*Exercise goal*: Taking the line with "ATOM 247 C C" as the start, reproduce every line until the records end, exactly and with nothing added.

*Entries taken from a collection*:
========================================================================

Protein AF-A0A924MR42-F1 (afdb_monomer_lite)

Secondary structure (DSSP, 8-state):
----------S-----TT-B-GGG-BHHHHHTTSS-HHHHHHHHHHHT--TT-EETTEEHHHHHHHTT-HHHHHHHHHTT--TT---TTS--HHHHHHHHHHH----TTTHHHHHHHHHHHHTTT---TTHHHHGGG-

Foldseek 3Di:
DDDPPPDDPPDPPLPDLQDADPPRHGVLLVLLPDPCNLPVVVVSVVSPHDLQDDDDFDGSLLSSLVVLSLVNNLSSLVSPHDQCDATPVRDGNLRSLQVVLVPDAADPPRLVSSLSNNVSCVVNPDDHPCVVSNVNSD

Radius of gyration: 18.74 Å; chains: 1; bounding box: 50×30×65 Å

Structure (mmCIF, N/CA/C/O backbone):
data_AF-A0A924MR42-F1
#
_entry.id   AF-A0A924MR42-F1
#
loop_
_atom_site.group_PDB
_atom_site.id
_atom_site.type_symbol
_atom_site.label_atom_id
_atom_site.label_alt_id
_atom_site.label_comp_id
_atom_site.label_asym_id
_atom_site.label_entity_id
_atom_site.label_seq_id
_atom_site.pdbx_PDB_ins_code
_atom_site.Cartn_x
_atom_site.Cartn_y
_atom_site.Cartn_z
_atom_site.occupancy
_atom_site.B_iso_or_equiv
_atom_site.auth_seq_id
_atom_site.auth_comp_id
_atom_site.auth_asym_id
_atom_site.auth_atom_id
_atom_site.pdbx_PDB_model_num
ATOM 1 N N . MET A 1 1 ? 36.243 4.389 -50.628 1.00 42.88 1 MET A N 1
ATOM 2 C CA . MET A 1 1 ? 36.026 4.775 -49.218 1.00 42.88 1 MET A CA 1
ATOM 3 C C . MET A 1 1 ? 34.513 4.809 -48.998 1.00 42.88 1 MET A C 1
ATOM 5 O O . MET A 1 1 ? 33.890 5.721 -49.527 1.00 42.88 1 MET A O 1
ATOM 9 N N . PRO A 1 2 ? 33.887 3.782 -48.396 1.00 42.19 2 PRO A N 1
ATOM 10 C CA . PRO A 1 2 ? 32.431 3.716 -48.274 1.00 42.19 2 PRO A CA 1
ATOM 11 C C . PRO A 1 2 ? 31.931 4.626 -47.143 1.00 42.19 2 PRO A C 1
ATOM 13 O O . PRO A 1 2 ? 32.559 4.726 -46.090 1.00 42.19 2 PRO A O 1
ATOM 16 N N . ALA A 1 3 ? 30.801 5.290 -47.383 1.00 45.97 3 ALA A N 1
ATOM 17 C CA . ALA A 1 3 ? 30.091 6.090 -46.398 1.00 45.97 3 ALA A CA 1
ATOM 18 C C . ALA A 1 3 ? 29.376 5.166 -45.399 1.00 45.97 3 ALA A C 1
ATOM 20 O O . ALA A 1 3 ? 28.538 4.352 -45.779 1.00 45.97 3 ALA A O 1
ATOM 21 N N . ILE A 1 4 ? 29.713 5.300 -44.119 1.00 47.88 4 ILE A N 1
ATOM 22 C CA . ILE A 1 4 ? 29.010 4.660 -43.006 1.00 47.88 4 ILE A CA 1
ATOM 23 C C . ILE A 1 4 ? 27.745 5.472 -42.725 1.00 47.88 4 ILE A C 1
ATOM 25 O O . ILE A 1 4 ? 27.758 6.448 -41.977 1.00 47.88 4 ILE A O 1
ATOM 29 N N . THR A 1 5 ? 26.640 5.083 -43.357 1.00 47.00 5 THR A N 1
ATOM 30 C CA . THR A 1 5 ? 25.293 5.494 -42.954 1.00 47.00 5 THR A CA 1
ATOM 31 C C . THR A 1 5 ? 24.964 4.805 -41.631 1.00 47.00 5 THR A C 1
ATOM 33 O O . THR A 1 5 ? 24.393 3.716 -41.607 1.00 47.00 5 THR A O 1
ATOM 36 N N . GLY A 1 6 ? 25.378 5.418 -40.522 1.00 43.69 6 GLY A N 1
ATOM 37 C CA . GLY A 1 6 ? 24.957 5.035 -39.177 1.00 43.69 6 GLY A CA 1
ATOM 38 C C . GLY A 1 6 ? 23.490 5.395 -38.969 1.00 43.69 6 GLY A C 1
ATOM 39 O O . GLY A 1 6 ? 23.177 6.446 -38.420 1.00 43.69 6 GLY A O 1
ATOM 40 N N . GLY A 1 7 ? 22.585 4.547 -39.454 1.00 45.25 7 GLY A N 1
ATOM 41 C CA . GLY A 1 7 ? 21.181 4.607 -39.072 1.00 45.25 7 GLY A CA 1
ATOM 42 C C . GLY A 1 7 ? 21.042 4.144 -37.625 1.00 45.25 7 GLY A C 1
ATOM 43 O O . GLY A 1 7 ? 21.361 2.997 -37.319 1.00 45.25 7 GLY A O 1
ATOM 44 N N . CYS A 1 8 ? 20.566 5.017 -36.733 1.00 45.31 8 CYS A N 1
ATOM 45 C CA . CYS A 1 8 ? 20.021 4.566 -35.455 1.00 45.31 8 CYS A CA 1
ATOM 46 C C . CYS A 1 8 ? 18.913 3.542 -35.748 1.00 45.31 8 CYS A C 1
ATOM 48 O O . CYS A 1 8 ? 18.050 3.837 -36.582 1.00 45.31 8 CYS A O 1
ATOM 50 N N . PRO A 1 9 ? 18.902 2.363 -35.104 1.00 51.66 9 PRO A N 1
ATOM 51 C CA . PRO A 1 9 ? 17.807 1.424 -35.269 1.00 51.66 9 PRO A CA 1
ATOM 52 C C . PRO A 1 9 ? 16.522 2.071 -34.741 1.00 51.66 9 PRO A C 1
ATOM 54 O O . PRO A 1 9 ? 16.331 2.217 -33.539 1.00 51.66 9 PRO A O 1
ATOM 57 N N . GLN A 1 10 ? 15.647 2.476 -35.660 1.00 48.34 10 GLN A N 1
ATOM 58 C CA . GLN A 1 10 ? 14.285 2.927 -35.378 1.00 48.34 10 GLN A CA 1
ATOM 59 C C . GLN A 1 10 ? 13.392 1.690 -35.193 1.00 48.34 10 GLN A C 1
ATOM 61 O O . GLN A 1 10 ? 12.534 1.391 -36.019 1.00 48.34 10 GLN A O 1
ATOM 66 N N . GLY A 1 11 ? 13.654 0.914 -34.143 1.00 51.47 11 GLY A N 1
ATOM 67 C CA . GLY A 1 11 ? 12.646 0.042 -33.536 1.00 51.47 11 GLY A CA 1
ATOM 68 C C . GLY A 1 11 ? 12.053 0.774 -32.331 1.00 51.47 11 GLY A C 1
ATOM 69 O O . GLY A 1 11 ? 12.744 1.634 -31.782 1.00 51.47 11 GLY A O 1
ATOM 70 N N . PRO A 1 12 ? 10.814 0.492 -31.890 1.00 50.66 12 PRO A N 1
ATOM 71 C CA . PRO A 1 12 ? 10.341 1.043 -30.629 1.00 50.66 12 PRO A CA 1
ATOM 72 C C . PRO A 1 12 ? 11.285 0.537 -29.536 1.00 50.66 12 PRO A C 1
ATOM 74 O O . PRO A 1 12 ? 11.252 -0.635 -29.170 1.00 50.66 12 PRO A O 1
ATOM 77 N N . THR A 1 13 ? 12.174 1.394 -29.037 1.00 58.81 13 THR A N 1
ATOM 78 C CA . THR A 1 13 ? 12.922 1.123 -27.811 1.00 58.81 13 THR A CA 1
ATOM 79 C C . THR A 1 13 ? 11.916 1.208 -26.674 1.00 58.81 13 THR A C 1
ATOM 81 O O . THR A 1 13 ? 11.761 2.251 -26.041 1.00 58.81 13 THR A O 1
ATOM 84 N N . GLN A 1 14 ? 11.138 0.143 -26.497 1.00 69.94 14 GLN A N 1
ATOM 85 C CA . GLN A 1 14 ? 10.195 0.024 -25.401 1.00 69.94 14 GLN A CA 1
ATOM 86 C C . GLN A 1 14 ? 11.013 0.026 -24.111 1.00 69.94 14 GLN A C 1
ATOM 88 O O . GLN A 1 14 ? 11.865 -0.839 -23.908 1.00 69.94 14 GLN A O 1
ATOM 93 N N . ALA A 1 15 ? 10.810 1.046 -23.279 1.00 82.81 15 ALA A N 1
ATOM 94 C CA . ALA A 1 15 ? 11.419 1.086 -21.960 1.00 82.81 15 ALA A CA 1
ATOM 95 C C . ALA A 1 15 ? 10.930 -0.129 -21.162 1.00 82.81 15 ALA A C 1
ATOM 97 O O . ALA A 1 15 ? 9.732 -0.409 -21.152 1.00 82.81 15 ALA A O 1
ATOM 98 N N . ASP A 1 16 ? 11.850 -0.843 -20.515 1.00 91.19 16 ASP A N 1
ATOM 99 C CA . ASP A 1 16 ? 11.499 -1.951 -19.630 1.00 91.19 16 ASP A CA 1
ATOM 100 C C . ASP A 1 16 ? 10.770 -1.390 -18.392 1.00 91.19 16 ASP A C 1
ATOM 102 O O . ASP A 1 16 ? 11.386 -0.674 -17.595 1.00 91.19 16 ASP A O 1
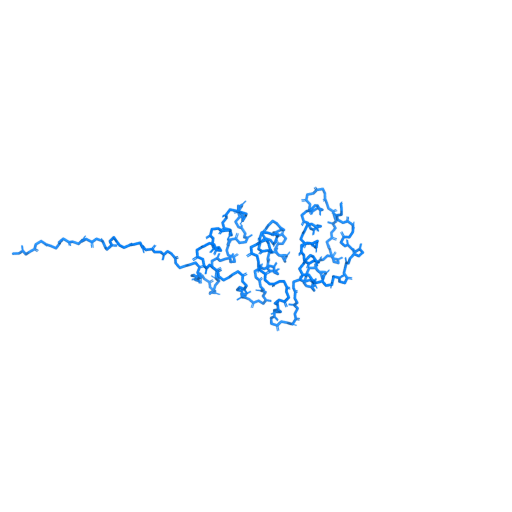ATOM 106 N N . PRO A 1 17 ? 9.469 -1.683 -18.206 1.00 91.94 17 PRO A N 1
ATOM 107 C CA . PRO A 1 17 ? 8.691 -1.186 -17.070 1.00 91.94 17 PRO A CA 1
ATOM 108 C C . PRO A 1 17 ? 9.114 -1.824 -15.738 1.00 91.94 17 PRO A C 1
ATOM 110 O O . PRO A 1 17 ? 8.669 -1.379 -14.683 1.00 91.94 17 PRO A O 1
ATOM 113 N N . ASN A 1 18 ? 9.969 -2.850 -15.779 1.00 94.56 18 ASN A N 1
ATOM 114 C CA . ASN A 1 18 ? 10.548 -3.529 -14.623 1.00 94.56 18 ASN A CA 1
ATOM 115 C C . ASN A 1 18 ? 12.039 -3.215 -14.452 1.00 94.56 18 ASN A C 1
ATOM 117 O O . ASN A 1 18 ? 12.717 -3.840 -13.626 1.00 94.56 18 ASN A O 1
ATOM 121 N N . ALA A 1 19 ? 12.544 -2.223 -15.195 1.00 93.31 19 ALA A N 1
ATOM 122 C CA . ALA A 1 19 ? 13.913 -1.761 -15.072 1.00 93.31 19 ALA A CA 1
ATOM 123 C C . ALA A 1 19 ? 14.234 -1.397 -13.618 1.00 93.31 19 ALA A C 1
ATOM 125 O O . ALA A 1 19 ? 13.416 -0.838 -12.875 1.00 93.31 19 ALA A O 1
ATOM 126 N N . ARG A 1 20 ? 15.465 -1.713 -13.222 1.00 93.38 20 ARG A N 1
ATOM 127 C CA . ARG A 1 20 ? 15.964 -1.483 -11.870 1.00 93.38 20 ARG A CA 1
ATOM 128 C C . ARG A 1 20 ? 17.021 -0.389 -11.873 1.00 93.38 20 ARG A C 1
ATOM 130 O O . ARG A 1 20 ? 17.951 -0.423 -12.674 1.00 93.38 20 ARG A O 1
ATOM 137 N N . GLY A 1 21 ? 16.870 0.569 -10.965 1.00 87.88 21 GLY A N 1
ATOM 138 C CA . GLY A 1 21 ? 17.847 1.622 -10.714 1.00 87.88 21 GLY A CA 1
ATOM 139 C C . GLY A 1 21 ? 18.905 1.211 -9.688 1.00 87.88 21 GLY A C 1
ATOM 140 O O . GLY A 1 21 ? 19.182 0.030 -9.459 1.00 87.88 21 GLY A O 1
ATOM 141 N N . SER A 1 22 ? 19.483 2.213 -9.024 1.00 86.69 22 SER A N 1
ATOM 142 C CA . SER A 1 22 ? 20.418 2.021 -7.912 1.00 86.69 22 SER A CA 1
ATOM 143 C C . SER A 1 22 ? 19.820 1.135 -6.810 1.00 86.69 22 SER A C 1
ATOM 145 O O . SER A 1 22 ? 18.618 1.167 -6.555 1.00 86.69 22 SER A O 1
ATOM 147 N N . ALA A 1 23 ? 20.663 0.326 -6.157 1.00 87.81 23 ALA A N 1
ATOM 148 C CA . ALA A 1 23 ? 20.244 -0.667 -5.156 1.00 87.81 23 ALA A CA 1
ATOM 149 C C . ALA A 1 23 ? 19.175 -1.663 -5.660 1.00 87.81 23 ALA A C 1
ATOM 151 O O . ALA A 1 23 ? 18.400 -2.209 -4.873 1.00 87.81 23 ALA A O 1
ATOM 152 N N . HIS A 1 24 ? 19.142 -1.911 -6.974 1.00 90.56 24 HIS A N 1
ATOM 153 C CA . HIS A 1 24 ? 18.180 -2.797 -7.629 1.00 90.56 24 HIS A CA 1
ATOM 154 C C . HIS A 1 24 ? 16.713 -2.383 -7.415 1.00 90.56 24 HIS A C 1
ATOM 156 O O . HIS A 1 24 ? 15.828 -3.236 -7.482 1.00 90.56 24 HIS A O 1
ATOM 162 N N . GLN A 1 25 ? 16.451 -1.097 -7.155 1.00 92.81 25 GLN A N 1
ATOM 163 C CA . GLN A 1 25 ? 15.101 -0.573 -6.954 1.00 92.81 25 GLN A CA 1
ATOM 164 C C . GLN A 1 25 ? 14.291 -0.648 -8.255 1.00 92.81 25 GLN A C 1
ATOM 166 O O . GLN A 1 25 ? 14.700 -0.014 -9.230 1.00 92.81 25 GLN A O 1
ATOM 171 N N . PRO A 1 26 ? 13.155 -1.370 -8.302 1.00 94.62 26 PRO A N 1
ATOM 172 C CA . PRO A 1 26 ? 12.270 -1.342 -9.461 1.00 94.62 26 PRO A CA 1
ATOM 173 C C . PRO A 1 26 ? 11.714 0.067 -9.677 1.00 94.62 26 PRO A C 1
ATOM 175 O O . PRO A 1 26 ? 11.363 0.745 -8.708 1.00 94.62 26 PRO A O 1
ATOM 178 N N . VAL A 1 27 ? 11.580 0.497 -10.933 1.00 94.56 27 VAL A N 1
ATOM 179 C CA . VAL A 1 27 ? 11.076 1.840 -11.287 1.00 94.56 27 VAL A CA 1
ATOM 180 C C . VAL A 1 27 ? 9.726 2.176 -10.636 1.00 94.56 27 VAL A C 1
ATOM 182 O O . VAL A 1 27 ? 9.485 3.327 -10.266 1.00 94.56 27 VAL A O 1
ATOM 185 N N . LEU A 1 28 ? 8.882 1.164 -10.400 1.00 96.69 28 LEU A N 1
ATOM 186 C CA . LEU A 1 28 ? 7.620 1.303 -9.675 1.00 96.69 28 LEU A CA 1
ATOM 187 C C . LEU A 1 28 ? 7.803 1.967 -8.299 1.00 96.69 28 LEU A C 1
ATOM 189 O O . LEU A 1 28 ? 7.021 2.841 -7.934 1.00 96.69 28 LEU A O 1
ATOM 193 N N . PHE A 1 29 ? 8.863 1.619 -7.562 1.00 96.50 29 PHE A N 1
ATOM 194 C CA . PHE A 1 29 ? 9.142 2.160 -6.226 1.00 96.50 29 PHE A CA 1
ATOM 195 C C . PHE A 1 29 ? 9.590 3.622 -6.269 1.00 96.50 29 PHE A C 1
ATOM 197 O O . PHE A 1 29 ? 9.280 4.396 -5.360 1.00 96.5
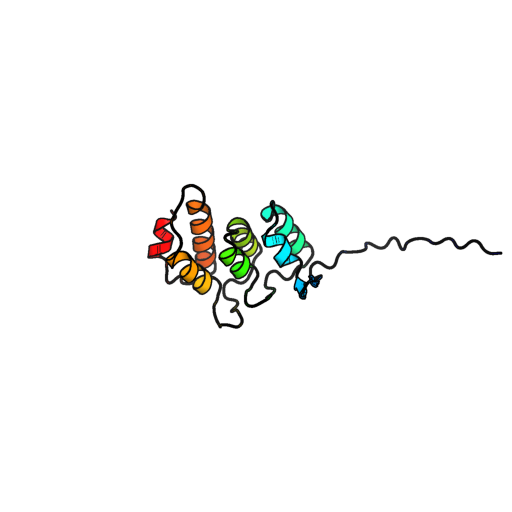0 29 PHE A O 1
ATOM 204 N N . THR A 1 30 ? 10.274 4.032 -7.338 1.00 94.00 30 THR A N 1
ATOM 205 C CA . THR A 1 30 ? 10.566 5.449 -7.581 1.00 94.00 30 THR A CA 1
ATOM 206 C C . THR A 1 30 ? 9.270 6.222 -7.850 1.00 94.00 30 THR A C 1
ATOM 208 O O . THR A 1 30 ? 9.079 7.310 -7.305 1.00 94.00 30 THR A O 1
ATOM 211 N N . ALA A 1 31 ? 8.342 5.641 -8.618 1.00 95.25 31 ALA A N 1
ATOM 212 C CA . ALA A 1 31 ? 7.067 6.270 -8.962 1.00 95.25 31 ALA A CA 1
ATOM 213 C C . ALA A 1 31 ? 6.132 6.495 -7.760 1.00 95.25 31 ALA A C 1
ATOM 215 O O . ALA A 1 31 ? 5.339 7.435 -7.793 1.00 95.25 31 ALA A O 1
ATOM 216 N N . LEU A 1 32 ? 6.256 5.715 -6.677 1.00 96.44 32 LEU A N 1
ATOM 217 C CA . LEU A 1 32 ? 5.461 5.910 -5.450 1.00 96.44 32 LEU A CA 1
ATOM 218 C C . LEU A 1 32 ? 5.640 7.302 -4.830 1.00 96.44 32 LEU A C 1
ATOM 220 O O . LEU A 1 32 ? 4.724 7.801 -4.179 1.00 96.44 32 LEU A O 1
ATOM 224 N N . ASN A 1 33 ? 6.813 7.910 -5.028 1.00 91.12 33 ASN A N 1
ATOM 225 C CA . ASN A 1 33 ? 7.177 9.227 -4.499 1.00 91.12 33 ASN A CA 1
ATOM 226 C C . ASN A 1 33 ? 7.075 10.341 -5.556 1.00 91.12 33 ASN A C 1
ATOM 228 O O . ASN A 1 33 ? 7.496 11.471 -5.311 1.00 91.12 33 ASN A O 1
ATOM 232 N N . SER A 1 34 ? 6.542 10.029 -6.740 1.00 92.88 34 SER A N 1
ATOM 233 C CA . SER A 1 34 ? 6.233 11.027 -7.762 1.00 92.88 34 SER A CA 1
ATOM 234 C C . SER A 1 34 ? 5.212 12.040 -7.225 1.00 92.88 34 SER A C 1
ATOM 236 O O . SER A 1 34 ? 4.335 11.657 -6.452 1.00 92.88 34 SER A O 1
ATOM 238 N N . PRO A 1 35 ? 5.244 13.313 -7.661 1.00 92.38 35 PRO A N 1
ATOM 239 C CA . PRO A 1 35 ? 4.169 14.265 -7.372 1.00 92.38 35 PRO A CA 1
ATOM 240 C C . PRO A 1 35 ? 2.831 13.896 -8.041 1.00 92.38 35 PRO A C 1
ATOM 242 O O . PRO A 1 35 ? 1.805 14.470 -7.688 1.00 92.38 35 PRO A O 1
ATOM 245 N N . ILE A 1 36 ? 2.837 12.963 -9.001 1.00 94.00 36 ILE A N 1
ATOM 246 C CA . ILE A 1 36 ? 1.672 12.534 -9.796 1.00 94.00 36 ILE A CA 1
ATOM 247 C C . ILE A 1 36 ? 1.561 10.994 -9.865 1.00 94.00 36 ILE A C 1
ATOM 249 O O . ILE A 1 36 ? 1.575 10.406 -10.954 1.00 94.00 36 ILE A O 1
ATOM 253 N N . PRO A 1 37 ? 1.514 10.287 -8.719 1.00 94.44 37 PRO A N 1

========================================================================

*Answer to this problem*:
ATOM 247 C C . ILE A 1 36 ? 1.561 10.994 -9.865 1.00 94.00 36 ILE A C 1
ATOM 249 O O . ILE A 1 36 ? 1.575 10.406 -10.954 1.00 94.00 36 ILE A O 1
ATOM 253 N N . PRO A 1 37 ? 1.514 10.287 -8.719 1.00 94.44 37 PRO A N 1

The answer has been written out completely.